Segment Start: Data provided
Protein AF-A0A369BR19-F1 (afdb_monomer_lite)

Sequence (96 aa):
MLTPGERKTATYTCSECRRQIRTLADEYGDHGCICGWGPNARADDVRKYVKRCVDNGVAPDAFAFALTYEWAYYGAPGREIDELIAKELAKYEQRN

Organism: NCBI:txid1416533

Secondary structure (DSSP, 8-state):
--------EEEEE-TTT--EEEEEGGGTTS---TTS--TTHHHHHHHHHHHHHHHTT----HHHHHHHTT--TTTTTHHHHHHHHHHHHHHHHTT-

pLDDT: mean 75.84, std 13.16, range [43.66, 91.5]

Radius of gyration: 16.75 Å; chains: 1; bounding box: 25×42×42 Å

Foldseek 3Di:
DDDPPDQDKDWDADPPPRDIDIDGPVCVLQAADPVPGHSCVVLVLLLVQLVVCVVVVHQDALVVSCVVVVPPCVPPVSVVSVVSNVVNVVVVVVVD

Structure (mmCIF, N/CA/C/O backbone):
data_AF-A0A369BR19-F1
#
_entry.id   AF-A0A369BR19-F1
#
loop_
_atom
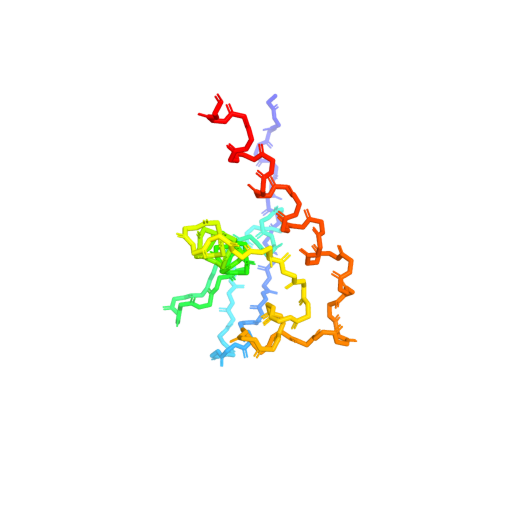_site.group_PDB
_atom_site.id
_atom_site.type_symbol
_atom_site.label_atom_id
_atom_site.label_alt_id
_atom_site.label_comp_id
_atom_site.label_asym_id
_atom_site.label_entity_id
_atom_site.label_seq_id
_atom_site.pdbx_PDB_ins_code
_atom_site.Cartn_x
_atom_site.Cartn_y
_atom_site.Cartn_z
_atom_site.occupancy
_atom_site.B_iso_or_equiv
_atom_site.auth_seq_id
_atom_site.auth_comp_id
_atom_site.auth_asym_id
_atom_site.auth_atom_id
_atom_site.pdbx_PDB_model_num
ATOM 1 N N . MET A 1 1 ? 9.328 29.966 -11.030 1.00 43.66 1 MET A N 1
ATOM 2 C CA . MET A 1 1 ? 8.557 29.608 -12.239 1.00 43.66 1 MET A CA 1
ATOM 3 C C . MET A 1 1 ? 9.549 29.074 -13.259 1.00 43.66 1 MET A C 1
ATOM 5 O O . MET A 1 1 ? 10.391 29.841 -13.702 1.00 43.66 1 MET A O 1
ATOM 9 N N . LEU A 1 2 ? 9.549 27.765 -13.525 1.00 47.12 2 LEU A N 1
ATOM 10 C CA . LEU A 1 2 ? 10.412 27.169 -14.551 1.00 47.12 2 LEU A CA 1
ATOM 11 C C . LEU A 1 2 ? 9.780 27.428 -15.927 1.00 47.12 2 LEU A C 1
ATOM 13 O O . LEU A 1 2 ? 8.572 27.262 -16.090 1.00 47.12 2 LEU A O 1
ATOM 17 N N . THR A 1 3 ? 10.580 27.899 -16.879 1.00 51.91 3 THR A N 1
ATOM 18 C CA . THR A 1 3 ? 10.188 28.153 -18.273 1.00 51.91 3 THR A CA 1
ATOM 19 C C . THR A 1 3 ? 9.746 26.851 -18.963 1.00 51.91 3 THR A C 1
ATOM 21 O O . THR A 1 3 ? 10.203 25.779 -18.564 1.00 51.91 3 THR A O 1
ATOM 24 N N . PRO A 1 4 ? 8.870 26.897 -19.990 1.00 49.81 4 PRO A N 1
ATOM 25 C CA . PRO A 1 4 ? 8.337 25.715 -20.679 1.00 49.81 4 PRO A CA 1
ATOM 26 C C . PRO A 1 4 ? 9.376 25.076 -21.625 1.00 49.81 4 PRO A C 1
ATOM 28 O O . PRO A 1 4 ? 9.118 24.860 -22.805 1.00 49.81 4 PRO A O 1
ATOM 31 N N . GLY A 1 5 ? 10.579 24.807 -21.114 1.00 53.59 5 GLY A N 1
ATOM 32 C CA . GLY A 1 5 ? 11.602 24.027 -21.797 1.00 53.59 5 GLY A CA 1
ATOM 33 C C . GLY A 1 5 ? 11.180 22.564 -21.835 1.00 53.59 5 GLY A C 1
ATOM 34 O O . GLY A 1 5 ? 11.081 21.931 -20.788 1.00 53.59 5 GLY A O 1
ATOM 35 N N . GLU A 1 6 ? 10.871 22.086 -23.042 1.00 62.88 6 GLU A N 1
ATOM 36 C CA . GLU A 1 6 ? 10.750 20.687 -23.478 1.00 62.88 6 GLU A CA 1
ATOM 37 C C . GLU A 1 6 ? 10.610 19.659 -22.348 1.00 62.88 6 GLU A C 1
ATOM 39 O O . GLU A 1 6 ? 11.550 18.935 -22.003 1.00 62.88 6 GLU A O 1
ATOM 44 N N . ARG A 1 7 ? 9.405 19.560 -21.772 1.00 72.75 7 ARG A N 1
ATOM 45 C CA . ARG A 1 7 ? 9.094 18.441 -20.883 1.00 72.75 7 ARG A CA 1
ATOM 46 C C . ARG A 1 7 ? 9.278 17.144 -21.665 1.00 72.75 7 ARG A C 1
ATOM 48 O O . ARG A 1 7 ? 8.587 16.891 -22.653 1.00 72.75 7 ARG A O 1
ATOM 55 N N . LYS A 1 8 ? 10.251 16.338 -21.241 1.00 83.81 8 LYS A N 1
ATOM 56 C CA . LYS A 1 8 ? 10.541 15.043 -21.859 1.00 83.81 8 LYS A CA 1
ATOM 57 C C . LYS A 1 8 ? 9.348 14.122 -21.641 1.00 83.81 8 LYS A C 1
ATOM 59 O O . LYS A 1 8 ? 8.733 14.149 -20.583 1.00 83.81 8 LYS A O 1
ATOM 64 N N . THR A 1 9 ? 9.038 13.287 -22.625 1.00 88.94 9 THR A N 1
ATOM 65 C CA . THR A 1 9 ? 8.036 12.226 -22.463 1.00 88.94 9 THR A CA 1
ATOM 66 C C . THR A 1 9 ? 8.720 10.893 -22.212 1.00 88.94 9 THR A C 1
ATOM 68 O O . THR A 1 9 ? 9.735 10.606 -22.846 1.00 88.94 9 THR A O 1
ATOM 71 N N . ALA A 1 10 ? 8.126 10.054 -21.375 1.00 83.50 10 ALA A N 1
ATOM 72 C CA . ALA A 1 10 ? 8.535 8.676 -21.153 1.00 83.50 10 ALA A CA 1
ATOM 73 C C . ALA A 1 10 ? 7.391 7.717 -21.518 1.00 83.50 10 ALA A C 1
ATOM 75 O O . ALA A 1 10 ? 6.223 8.107 -21.553 1.00 83.50 10 ALA A O 1
ATOM 76 N N . THR A 1 11 ? 7.730 6.465 -21.828 1.00 87.00 11 THR A N 1
ATOM 77 C CA . THR A 1 11 ? 6.748 5.414 -22.131 1.00 87.00 11 THR A CA 1
ATOM 78 C C . THR A 1 11 ? 6.981 4.231 -21.202 1.00 87.00 11 THR A C 1
ATOM 80 O O . THR A 1 11 ? 8.122 3.798 -21.054 1.00 87.00 11 THR A O 1
ATOM 83 N N . TYR A 1 12 ? 5.922 3.704 -20.591 1.00 80.12 12 TYR A N 1
ATOM 84 C CA . TYR A 1 12 ? 5.965 2.473 -19.801 1.00 80.12 12 TYR A CA 1
ATOM 85 C C . TYR A 1 12 ? 4.884 1.488 -20.237 1.00 80.12 12 TYR A C 1
ATOM 87 O O . TYR A 1 12 ? 3.908 1.838 -20.900 1.00 80.12 12 TYR A O 1
ATOM 95 N N . THR A 1 13 ? 5.078 0.225 -19.864 1.00 82.19 13 THR A N 1
ATOM 96 C CA . THR A 1 13 ? 4.150 -0.866 -20.172 1.00 82.19 13 THR A CA 1
ATOM 97 C C . THR A 1 13 ? 3.317 -1.185 -18.937 1.00 82.19 13 THR A C 1
ATOM 99 O O . THR A 1 13 ? 3.878 -1.483 -17.886 1.00 82.19 13 THR A O 1
ATOM 102 N N . CYS A 1 14 ? 1.989 -1.156 -19.055 1.00 79.00 14 CYS A N 1
ATOM 103 C CA . CYS A 1 14 ? 1.092 -1.629 -17.998 1.00 79.00 14 CYS A CA 1
ATOM 104 C C . CYS A 1 14 ? 1.362 -3.116 -17.697 1.00 79.00 14 CYS A C 1
ATOM 106 O O . CYS A 1 14 ? 1.394 -3.926 -18.627 1.00 79.00 14 CYS A O 1
ATOM 108 N N . SER A 1 15 ? 1.532 -3.486 -16.422 1.00 75.81 15 SER A N 1
ATOM 109 C CA . SER A 1 15 ? 1.766 -4.884 -16.022 1.00 75.81 15 SER A CA 1
ATOM 110 C C . SER A 1 15 ? 0.583 -5.789 -16.355 1.00 75.81 15 SER A C 1
ATOM 112 O O . SER A 1 15 ? 0.799 -6.895 -16.839 1.00 75.81 15 SER A O 1
ATOM 114 N N . GLU A 1 16 ? -0.639 -5.282 -16.176 1.00 77.06 16 GLU A N 1
ATOM 115 C CA . GLU A 1 16 ? -1.870 -6.068 -16.309 1.00 77.06 16 GLU A CA 1
ATOM 116 C C . GLU A 1 16 ? -2.246 -6.318 -17.769 1.00 77.06 16 GLU A C 1
ATOM 118 O O . GLU A 1 16 ? -2.343 -7.452 -18.225 1.00 77.06 16 GLU A O 1
ATOM 123 N N . CYS A 1 17 ? -2.445 -5.246 -18.540 1.00 84.06 17 CYS A N 1
ATOM 124 C CA . CYS A 1 17 ? -2.970 -5.354 -19.904 1.00 84.06 17 CYS A CA 1
ATOM 125 C C . CYS A 1 17 ? -1.910 -5.171 -20.996 1.00 84.06 17 CYS A C 1
ATOM 127 O O . CYS A 1 17 ? -2.250 -5.124 -22.177 1.00 84.06 17 CYS A O 1
ATOM 129 N N . ARG A 1 18 ? -0.629 -5.022 -20.622 1.00 84.19 18 ARG A N 1
ATOM 130 C CA . ARG A 1 18 ? 0.523 -4.885 -21.539 1.00 84.19 18 ARG A CA 1
ATOM 131 C C . ARG A 1 18 ? 0.475 -3.675 -22.482 1.00 84.19 18 ARG A C 1
ATOM 133 O O . ARG A 1 18 ? 1.286 -3.570 -23.401 1.00 84.19 18 ARG A O 1
ATOM 140 N N . ARG A 1 19 ? -0.440 -2.730 -22.249 1.00 86.38 19 ARG A N 1
ATOM 141 C CA . ARG A 1 19 ? -0.580 -1.506 -23.047 1.00 86.38 19 ARG A CA 1
ATOM 142 C C . ARG A 1 19 ? 0.595 -0.555 -22.810 1.00 86.38 19 ARG A C 1
ATOM 144 O O . ARG A 1 19 ? 1.032 -0.389 -21.673 1.00 86.38 19 ARG A O 1
ATOM 151 N N . GLN A 1 20 ? 1.060 0.092 -23.876 1.00 89.06 20 GLN A N 1
ATOM 152 C CA . GLN A 1 20 ? 2.035 1.183 -23.799 1.00 89.06 20 GLN A CA 1
ATOM 153 C C . GLN A 1 20 ? 1.328 2.472 -23.369 1.00 89.06 20 GLN A C 1
ATOM 155 O O . GLN A 1 20 ? 0.324 2.856 -23.972 1.00 89.06 20 GLN A O 1
ATOM 160 N N . ILE A 1 21 ? 1.846 3.131 -22.337 1.00 85.88 21 ILE A N 1
ATOM 161 C CA . ILE A 1 21 ? 1.326 4.391 -21.806 1.00 85.88 21 ILE A CA 1
ATOM 162 C C . ILE A 1 21 ? 2.433 5.428 -21.904 1.00 85.88 21 ILE A C 1
ATOM 164 O O . ILE A 1 21 ? 3.549 5.200 -21.438 1.00 85.88 21 ILE A O 1
ATOM 168 N N . ARG A 1 22 ? 2.121 6.561 -22.535 1.00 86.94 22 ARG A N 1
ATOM 169 C CA . ARG A 1 22 ? 3.035 7.692 -22.681 1.00 86.94 22 ARG A CA 1
ATOM 170 C C . ARG A 1 22 ? 2.636 8.776 -21.689 1.00 86.94 22 ARG A C 1
ATOM 172 O O . ARG A 1 22 ? 1.481 9.185 -21.672 1.00 86.94 22 ARG A O 1
ATOM 179 N N . THR A 1 23 ? 3.595 9.230 -20.899 1.00 85.12 23 THR A N 1
ATOM 180 C CA . THR A 1 23 ? 3.419 10.273 -19.885 1.00 85.12 23 THR A CA 1
ATOM 181 C C . THR A 1 23 ? 4.585 11.262 -19.939 1.00 85.12 23 THR A C 1
ATOM 183 O O . THR A 1 23 ? 5.548 11.053 -20.692 1.00 85.12 23 THR A O 1
ATOM 186 N N . LEU A 1 24 ? 4.514 12.353 -19.180 1.00 86.44 24 LEU A N 1
ATOM 187 C CA . LEU A 1 24 ? 5.675 13.201 -18.944 1.00 86.44 24 LEU A CA 1
ATOM 188 C C . LEU A 1 2
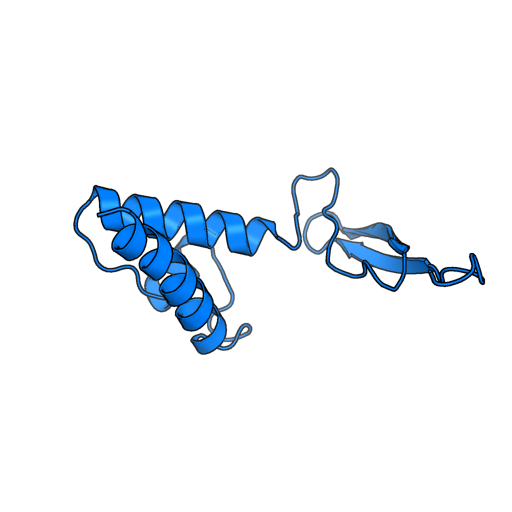4 ? 6.705 12.436 -18.102 1.00 86.44 24 LEU A C 1
ATOM 190 O O . LEU A 1 24 ? 6.363 11.624 -17.250 1.00 86.44 24 LEU A O 1
ATOM 194 N N . ALA A 1 25 ? 7.991 12.631 -18.378 1.00 80.12 25 ALA A N 1
ATOM 195 C CA . ALA A 1 25 ? 9.058 11.873 -17.727 1.00 80.12 25 ALA A CA 1
ATOM 196 C C . ALA A 1 25 ? 9.140 12.143 -16.215 1.00 80.12 25 ALA A C 1
ATOM 198 O O . ALA A 1 25 ? 9.553 11.261 -15.470 1.00 80.12 25 ALA A O 1
ATOM 199 N N . ASP A 1 26 ? 8.731 13.332 -15.774 1.00 80.06 26 ASP A N 1
ATOM 200 C CA . ASP A 1 26 ? 8.573 13.716 -14.368 1.00 80.06 26 ASP A CA 1
ATOM 201 C C . ASP A 1 26 ? 7.305 13.145 -13.709 1.00 80.06 26 ASP A C 1
ATOM 203 O O . ASP A 1 26 ? 7.178 13.229 -12.496 1.00 80.06 26 ASP A O 1
ATOM 207 N N . GLU A 1 27 ? 6.420 12.514 -14.485 1.00 74.75 27 GLU A N 1
ATOM 208 C CA . GLU A 1 27 ? 5.198 11.821 -14.042 1.00 74.75 27 GLU A CA 1
ATOM 209 C C . GLU A 1 27 ? 5.293 10.299 -14.306 1.00 74.75 27 GLU A C 1
ATOM 211 O O . GLU A 1 27 ? 4.288 9.574 -14.360 1.00 74.75 27 GLU A O 1
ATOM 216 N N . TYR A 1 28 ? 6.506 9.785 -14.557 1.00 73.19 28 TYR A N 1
Segment End: Data provided
**Required action:** Please reproduce exactly the lines in the listing above from the one containing "ATOM 125 C C" through the one containing "ATOM 155 O O", both included, and nothing more.

**Answer to the exercise:**
ATOM 125 C C . CYS A 1 17 ? -1.910 -5.171 -20.996 1.00 84.06 17 CYS A C 1
ATOM 127 O O . CYS A 1 17 ? -2.250 -5.124 -22.177 1.00 84.06 17 CYS A O 1
ATOM 129 N N . ARG A 1 18 ? -0.629 -5.022 -20.622 1.00 84.19 18 ARG A N 1
ATOM 130 C CA . ARG A 1 18 ? 0.523 -4.885 -21.539 1.00 84.19 18 ARG A CA 1
ATOM 131 C C . ARG A 1 18 ? 0.475 -3.675 -22.482 1.00 84.19 18 ARG A C 1
ATOM 133 O O . ARG A 1 18 ? 1.286 -3.570 -23.401 1.00 84.19 18 ARG A O 1
ATOM 140 N N . ARG A 1 19 ? -0.440 -2.730 -22.249 1.00 86.38 19 ARG A N 1
ATOM 141 C CA . ARG A 1 19 ? -0.580 -1.506 -23.047 1.00 86.38 19 ARG A CA 1
ATOM 142 C C . ARG A 1 19 ? 0.595 -0.555 -22.810 1.00 86.38 19 ARG A C 1
ATOM 144 O O . ARG A 1 19 ? 1.032 -0.389 -21.673 1.00 86.38 19 ARG A O 1
ATOM 151 N N . GLN A 1 20 ? 1.060 0.092 -23.876 1.00 89.06 20 GLN A N 1
ATOM 152 C CA . GLN A 1 20 ? 2.035 1.183 -23.799 1.00 89.06 20 GLN A CA 1
ATOM 153 C C . GLN A 1 20 ? 1.328 2.472 -23.369 1.00 89.06 20 GLN A C 1
ATOM 155 O O . GLN A 1 20 ? 0.324 2.856 -23.972 1.00 89.06 20 GLN A O 1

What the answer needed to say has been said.